TASK TO COMPLETE: Set down, please, without alteration, the lines of the entries below from the first through the one containing "Mean predicted aligned error: 9.19 Å".

AVAILABLE DATA:
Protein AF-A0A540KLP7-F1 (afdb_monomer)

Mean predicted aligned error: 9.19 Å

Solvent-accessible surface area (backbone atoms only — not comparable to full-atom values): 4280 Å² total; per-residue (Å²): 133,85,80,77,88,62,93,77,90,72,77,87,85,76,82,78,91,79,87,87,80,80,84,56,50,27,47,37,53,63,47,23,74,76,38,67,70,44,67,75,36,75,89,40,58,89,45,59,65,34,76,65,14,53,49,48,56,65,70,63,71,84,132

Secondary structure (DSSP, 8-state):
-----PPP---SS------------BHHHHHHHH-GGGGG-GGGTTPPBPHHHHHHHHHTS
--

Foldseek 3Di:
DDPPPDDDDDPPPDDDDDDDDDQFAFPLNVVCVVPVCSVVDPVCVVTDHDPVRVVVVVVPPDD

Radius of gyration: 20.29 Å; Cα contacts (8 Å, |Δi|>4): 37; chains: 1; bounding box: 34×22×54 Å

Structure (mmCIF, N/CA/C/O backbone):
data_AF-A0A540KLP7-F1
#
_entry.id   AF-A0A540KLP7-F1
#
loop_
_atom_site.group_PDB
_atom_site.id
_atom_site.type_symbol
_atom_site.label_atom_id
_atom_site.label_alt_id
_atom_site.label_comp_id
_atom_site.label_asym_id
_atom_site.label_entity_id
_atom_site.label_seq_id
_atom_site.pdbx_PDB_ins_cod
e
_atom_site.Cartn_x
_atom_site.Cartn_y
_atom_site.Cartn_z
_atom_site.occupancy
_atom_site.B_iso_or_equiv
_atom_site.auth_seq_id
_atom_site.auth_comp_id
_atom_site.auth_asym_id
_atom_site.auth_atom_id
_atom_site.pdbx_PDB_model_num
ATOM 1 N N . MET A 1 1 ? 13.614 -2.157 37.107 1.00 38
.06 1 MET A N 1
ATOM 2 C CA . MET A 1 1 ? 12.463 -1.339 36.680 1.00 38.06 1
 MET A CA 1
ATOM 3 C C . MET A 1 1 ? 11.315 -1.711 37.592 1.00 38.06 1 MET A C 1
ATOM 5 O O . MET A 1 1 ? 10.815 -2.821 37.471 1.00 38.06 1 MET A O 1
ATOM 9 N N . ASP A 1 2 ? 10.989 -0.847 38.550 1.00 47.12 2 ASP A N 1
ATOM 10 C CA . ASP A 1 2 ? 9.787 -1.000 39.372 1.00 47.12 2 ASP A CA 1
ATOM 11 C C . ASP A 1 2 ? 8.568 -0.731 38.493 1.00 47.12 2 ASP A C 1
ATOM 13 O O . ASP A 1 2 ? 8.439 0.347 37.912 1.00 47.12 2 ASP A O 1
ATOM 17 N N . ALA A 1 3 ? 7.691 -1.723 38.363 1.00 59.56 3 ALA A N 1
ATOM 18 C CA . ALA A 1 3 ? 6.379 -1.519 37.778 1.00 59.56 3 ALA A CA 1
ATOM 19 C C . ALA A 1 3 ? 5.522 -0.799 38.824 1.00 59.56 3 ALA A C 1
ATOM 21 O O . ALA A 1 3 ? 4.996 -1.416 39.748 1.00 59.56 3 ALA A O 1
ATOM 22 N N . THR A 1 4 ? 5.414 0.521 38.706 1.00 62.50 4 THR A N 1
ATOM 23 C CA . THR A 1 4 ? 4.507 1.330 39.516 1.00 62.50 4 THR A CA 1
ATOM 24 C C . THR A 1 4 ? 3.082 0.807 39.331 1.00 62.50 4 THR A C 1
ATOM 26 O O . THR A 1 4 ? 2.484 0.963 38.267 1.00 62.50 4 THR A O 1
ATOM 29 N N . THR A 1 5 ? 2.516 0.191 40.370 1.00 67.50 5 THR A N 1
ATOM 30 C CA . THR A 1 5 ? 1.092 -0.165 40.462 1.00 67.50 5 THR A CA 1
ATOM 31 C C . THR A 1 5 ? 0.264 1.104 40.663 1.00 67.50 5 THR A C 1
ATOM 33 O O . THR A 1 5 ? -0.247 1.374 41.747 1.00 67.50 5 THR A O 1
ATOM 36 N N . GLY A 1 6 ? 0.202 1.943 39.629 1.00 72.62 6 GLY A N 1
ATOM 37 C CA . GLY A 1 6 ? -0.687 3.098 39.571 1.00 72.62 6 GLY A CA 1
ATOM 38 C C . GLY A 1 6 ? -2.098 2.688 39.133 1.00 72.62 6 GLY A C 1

SOLVED PROBLEM:
Protein AF-A0A540KLP7-F1 (afdb_monomer)

Mean predicted aligned error: 9.19 Å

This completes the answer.